Exercise prompt
Repeat exactly the lines of the entries below from the one with "ATOM 126 O O" through the one with "ATOM 139 N N", both ends included, and nothing else.

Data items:

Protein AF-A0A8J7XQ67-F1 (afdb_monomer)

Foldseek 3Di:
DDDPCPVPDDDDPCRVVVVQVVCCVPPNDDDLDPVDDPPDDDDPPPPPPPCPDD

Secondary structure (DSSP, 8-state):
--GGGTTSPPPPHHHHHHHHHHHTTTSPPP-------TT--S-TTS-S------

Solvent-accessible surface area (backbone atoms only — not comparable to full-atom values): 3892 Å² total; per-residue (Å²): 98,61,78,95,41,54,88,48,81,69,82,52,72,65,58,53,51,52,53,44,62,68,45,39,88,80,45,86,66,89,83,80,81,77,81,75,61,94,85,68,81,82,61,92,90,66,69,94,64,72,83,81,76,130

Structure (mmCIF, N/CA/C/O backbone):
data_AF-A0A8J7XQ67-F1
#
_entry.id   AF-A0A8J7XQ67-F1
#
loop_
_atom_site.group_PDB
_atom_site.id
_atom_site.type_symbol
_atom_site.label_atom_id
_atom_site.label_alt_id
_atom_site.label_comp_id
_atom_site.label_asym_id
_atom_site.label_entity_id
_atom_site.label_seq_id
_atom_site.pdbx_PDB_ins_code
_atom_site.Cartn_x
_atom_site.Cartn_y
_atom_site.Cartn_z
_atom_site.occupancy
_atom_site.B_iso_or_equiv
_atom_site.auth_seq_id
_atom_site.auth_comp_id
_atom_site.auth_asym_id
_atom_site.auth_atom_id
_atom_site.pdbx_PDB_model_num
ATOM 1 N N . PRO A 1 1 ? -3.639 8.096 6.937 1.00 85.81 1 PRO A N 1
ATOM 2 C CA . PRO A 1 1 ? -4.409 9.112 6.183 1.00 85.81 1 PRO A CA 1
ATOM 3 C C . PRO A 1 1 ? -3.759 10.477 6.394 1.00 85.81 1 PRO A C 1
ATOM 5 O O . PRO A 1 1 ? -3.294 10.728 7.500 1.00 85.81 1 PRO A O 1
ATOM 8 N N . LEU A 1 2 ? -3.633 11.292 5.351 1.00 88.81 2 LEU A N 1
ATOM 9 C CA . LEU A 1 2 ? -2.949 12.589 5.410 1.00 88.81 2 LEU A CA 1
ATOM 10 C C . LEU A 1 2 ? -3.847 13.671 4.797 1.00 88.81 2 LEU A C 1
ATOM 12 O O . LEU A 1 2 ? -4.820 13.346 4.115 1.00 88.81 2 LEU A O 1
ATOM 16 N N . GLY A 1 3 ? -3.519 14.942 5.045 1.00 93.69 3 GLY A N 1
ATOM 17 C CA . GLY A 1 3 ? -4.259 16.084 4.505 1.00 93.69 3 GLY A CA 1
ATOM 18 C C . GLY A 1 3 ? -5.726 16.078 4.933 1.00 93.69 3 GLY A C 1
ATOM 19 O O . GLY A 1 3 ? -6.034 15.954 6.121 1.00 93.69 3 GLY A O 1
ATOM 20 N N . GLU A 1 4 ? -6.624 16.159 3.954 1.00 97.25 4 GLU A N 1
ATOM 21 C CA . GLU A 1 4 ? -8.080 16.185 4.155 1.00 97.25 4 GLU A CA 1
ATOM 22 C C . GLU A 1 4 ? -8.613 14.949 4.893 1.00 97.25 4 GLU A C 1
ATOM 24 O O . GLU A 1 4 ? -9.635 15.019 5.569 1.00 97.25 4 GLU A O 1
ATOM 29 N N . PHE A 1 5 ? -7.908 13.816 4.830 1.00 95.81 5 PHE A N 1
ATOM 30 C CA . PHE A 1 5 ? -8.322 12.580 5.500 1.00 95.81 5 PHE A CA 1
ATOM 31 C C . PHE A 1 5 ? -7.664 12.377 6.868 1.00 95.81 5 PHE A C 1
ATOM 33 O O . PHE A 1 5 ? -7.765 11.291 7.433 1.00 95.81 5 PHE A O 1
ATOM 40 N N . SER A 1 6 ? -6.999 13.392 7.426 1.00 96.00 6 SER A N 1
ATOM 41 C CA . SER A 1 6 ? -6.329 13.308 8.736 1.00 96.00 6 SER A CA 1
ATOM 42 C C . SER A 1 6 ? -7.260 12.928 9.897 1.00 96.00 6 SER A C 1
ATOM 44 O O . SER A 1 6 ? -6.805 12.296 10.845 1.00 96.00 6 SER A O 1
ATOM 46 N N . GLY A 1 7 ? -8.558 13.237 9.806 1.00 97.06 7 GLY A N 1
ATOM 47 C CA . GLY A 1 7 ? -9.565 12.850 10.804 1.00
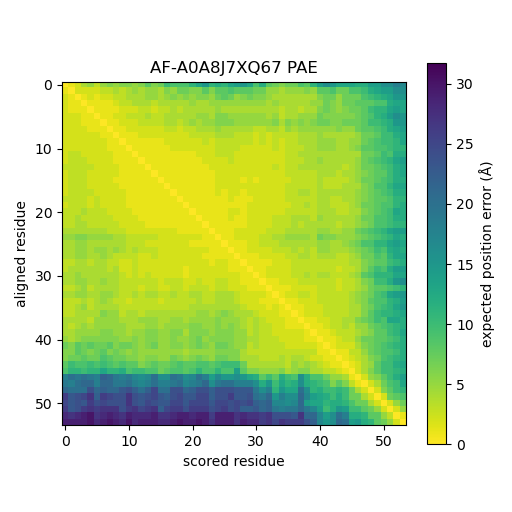 97.06 7 GLY A CA 1
ATOM 48 C C . GLY A 1 7 ? -10.069 11.404 10.700 1.00 97.06 7 GLY A C 1
ATOM 49 O O . GLY A 1 7 ? -10.863 10.974 11.533 1.00 97.06 7 GLY A O 1
ATOM 50 N N . LEU A 1 8 ? -9.646 10.644 9.686 1.00 97.12 8 LEU A N 1
ATOM 51 C CA . LEU A 1 8 ? -10.085 9.265 9.477 1.00 97.12 8 LEU A CA 1
ATOM 52 C C . LEU A 1 8 ? -9.057 8.269 10.012 1.00 97.12 8 LEU A C 1
ATOM 54 O O . LEU A 1 8 ? -7.845 8.446 9.864 1.00 97.12 8 LEU A O 1
ATOM 58 N N . ARG A 1 9 ? -9.543 7.149 10.558 1.00 96.50 9 ARG A N 1
ATOM 59 C CA . ARG A 1 9 ? -8.670 6.022 10.903 1.00 96.50 9 ARG A CA 1
ATOM 60 C C . ARG A 1 9 ? -8.133 5.340 9.635 1.00 96.50 9 ARG A C 1
ATOM 62 O O . ARG A 1 9 ? -8.870 5.219 8.654 1.00 96.50 9 ARG A O 1
ATOM 69 N N . PRO A 1 10 ? -6.885 4.844 9.630 1.00 95.06 10 PRO A N 1
ATOM 70 C CA . PRO A 1 10 ? -6.459 3.901 8.604 1.00 95.06 10 PRO A CA 1
ATOM 71 C C . PRO A 1 10 ? -7.276 2.594 8.686 1.00 95.06 10 PRO A C 1
ATOM 73 O O . PRO A 1 10 ? -7.757 2.229 9.768 1.00 95.06 10 PRO A O 1
ATOM 76 N N . PRO A 1 11 ? -7.425 1.864 7.567 1.00 95.94 11 PRO A N 1
ATOM 77 C CA . PRO A 1 11 ? -7.924 0.497 7.606 1.00 95.94 11 PRO A CA 1
ATOM 78 C C . PRO A 1 11 ? -6.916 -0.429 8.301 1.00 95.94 11 PRO A C 1
ATOM 80 O O . PRO A 1 11 ? -5.704 -0.209 8.253 1.00 95.94 11 PRO A O 1
ATOM 83 N N . THR A 1 12 ? -7.429 -1.480 8.928 1.00 96.94 12 THR A N 1
ATOM 84 C CA . THR A 1 12 ? -6.648 -2.558 9.547 1.00 96.94 12 THR A CA 1
ATOM 85 C C . THR A 1 12 ? -6.070 -3.509 8.495 1.00 96.94 12 THR A C 1
ATOM 87 O O . THR A 1 12 ? -6.493 -3.529 7.332 1.00 96.94 12 THR A O 1
ATOM 90 N N . CYS A 1 13 ? -5.102 -4.333 8.900 1.00 95.62 13 CYS A N 1
ATOM 91 C CA . CYS A 1 13 ? -4.529 -5.364 8.035 1.00 95.62 13 CYS A CA 1
ATOM 92 C C . CYS A 1 13 ? -5.591 -6.380 7.593 1.00 95.62 13 CYS A C 1
ATOM 94 O O . CYS A 1 13 ? -5.616 -6.778 6.427 1.00 95.62 13 CYS A O 1
ATOM 96 N N . GLU A 1 14 ? -6.491 -6.753 8.498 1.00 98.19 14 GLU A N 1
ATOM 97 C CA . GLU A 1 14 ? -7.578 -7.703 8.276 1.00 98.19 14 GLU A CA 1
ATOM 98 C C . GLU A 1 14 ? -8.588 -7.153 7.264 1.00 98.19 14 GLU A C 1
ATOM 100 O O . GLU A 1 14 ? -8.958 -7.853 6.321 1.00 98.19 14 GLU A O 1
ATOM 105 N N .
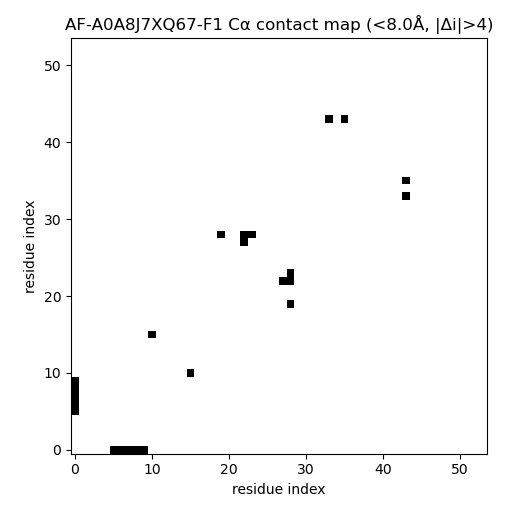 GLU A 1 15 ? -8.980 -5.880 7.400 1.00 98.19 15 GLU A N 1
ATOM 106 C CA . GLU A 1 15 ? -9.877 -5.201 6.454 1.00 98.19 15 GLU A CA 1
ATOM 107 C C . GLU A 1 15 ? -9.282 -5.177 5.037 1.00 98.19 15 GLU A C 1
ATOM 109 O O . GLU A 1 15 ? -9.956 -5.545 4.070 1.00 98.19 15 GLU A O 1
ATOM 114 N N . ILE A 1 16 ? -8.001 -4.812 4.904 1.00 97.19 16 ILE A N 1
ATOM 115 C CA . ILE A 1 16 ? -7.301 -4.797 3.609 1.00 97.19 16 ILE A CA 1
ATOM 116 C C . ILE A 1 16 ? -7.252 -6.203 2.997 1.00 97.19 16 ILE A C 1
ATOM 118 O O . ILE A 1 16 ? -7.523 -6.373 1.805 1.00 97.19 16 ILE A O 1
ATOM 122 N N . GLN A 1 17 ? -6.888 -7.218 3.784 1.00 97.25 17 GLN A N 1
ATOM 123 C CA . GLN A 1 17 ? -6.786 -8.598 3.306 1.00 97.25 17 GLN A CA 1
ATOM 124 C C . GLN A 1 17 ? -8.142 -9.155 2.872 1.00 97.25 17 GLN A C 1
ATOM 126 O O . GLN A 1 17 ? -8.229 -9.785 1.815 1.00 97.25 17 GLN A O 1
ATOM 131 N N . LEU A 1 18 ? -9.195 -8.888 3.650 1.00 98.12 18 LEU A N 1
ATOM 132 C CA . LEU A 1 18 ? -10.557 -9.315 3.355 1.00 98.12 18 LEU A CA 1
ATOM 133 C C . LEU A 1 18 ? -11.026 -8.766 2.006 1.00 98.12 18 LEU A C 1
ATOM 135 O O . LEU A 1 18 ? -11.500 -9.530 1.164 1.00 98.12 18 LEU A O 1
ATOM 139 N N . VAL A 1 19 ? -10.883 -7.457 1.788 1.00 97.81 19 VAL A N 1
ATOM 140 C CA . VAL A 1 19 ? -11.327 -6.810 0.546 1.00 97.81 19 VAL A CA 1
ATOM 141 C C . VAL A 1 19 ? -10.490 -7.278 -0.644 1.00 97.81 19 VAL A C 1
ATOM 143 O O . VAL A 1 19 ? -11.059 -7.641 -1.670 1.00 97.81 19 VAL A O 1
ATOM 146 N N . ARG A 1 20 ? -9.160 -7.378 -0.504 1.00 97.88 20 ARG A N 1
ATOM 147 C CA . ARG A 1 20 ? -8.296 -7.925 -1.566 1.00 97.88 20 ARG A CA 1
ATOM 148 C C . ARG A 1 20 ? -8.718 -9.338 -1.966 1.00 97.88 20 ARG A C 1
ATOM 150 O O . ARG A 1 20 ? -8.919 -9.588 -3.147 1.00 97.88 20 ARG A O 1
ATOM 157 N N . LYS A 1 21 ? -8.914 -10.242 -0.999 1.00 97.50 21 LYS A N 1
ATOM 158 C CA . LYS A 1 21 ? -9.349 -11.624 -1.267 1.00 97.50 21 LYS A CA 1
ATOM 159 C C . LYS A 1 21 ? -10.706 -11.665 -1.971 1.00 97.50 21 LYS A C 1
ATOM 161 O O . LYS A 1 21 ? -10.891 -12.453 -2.892 1.00 97.50 21 LYS A O 1
ATOM 166 N N . LYS A 1 22 ? -11.642 -10.799 -1.567 1.00 98.06 22 LYS A N 1
ATOM 167 C CA . LYS A 1 22 ? -12.939 -10.669 -2.240 1.00 98.06 22 LYS A CA 1
ATOM 168 C C . LYS A 1 22 ? -12.788 -10.217 -3.687 1.00 98.06 22 LYS A C 1
ATOM 170 O O . LYS A 1 22 ? -13.516 -10.734 -4.509 1.00 98.06 22 LYS A O 1
ATOM 175 N N . CYS A 1 23 ? -11.867 -9.316 -4.017 1.00 98.19 23 CYS A N 1
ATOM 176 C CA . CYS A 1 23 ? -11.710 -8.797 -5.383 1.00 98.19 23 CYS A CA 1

Result of this exercise
ATOM 126 O O . GLN A 1 17 ? -8.229 -9.785 1.815 1.00 97.25 17 GLN A O 1
ATOM 131 N N . LEU A 1 18 ? -9.195 -8.888 3.650 1.00 98.12 18 LEU A N 1
ATOM 132 C CA . LEU A 1 18 ? -10.557 -9.315 3.355 1.00 98.12 18 LEU A CA 1
ATOM 133 C C . LEU A 1 18 ? -11.026 -8.766 2.006 1.00 98.12 18 LEU A C 1
ATOM 135 O O . LEU A 1 18 ? -11.500 -9.530 1.164 1.00 98.12 18 LEU A O 1
ATOM 139 N N . VAL A 1 19 ? -10.883 -7.457 1.788 1.00 97.81 19 VAL A N 1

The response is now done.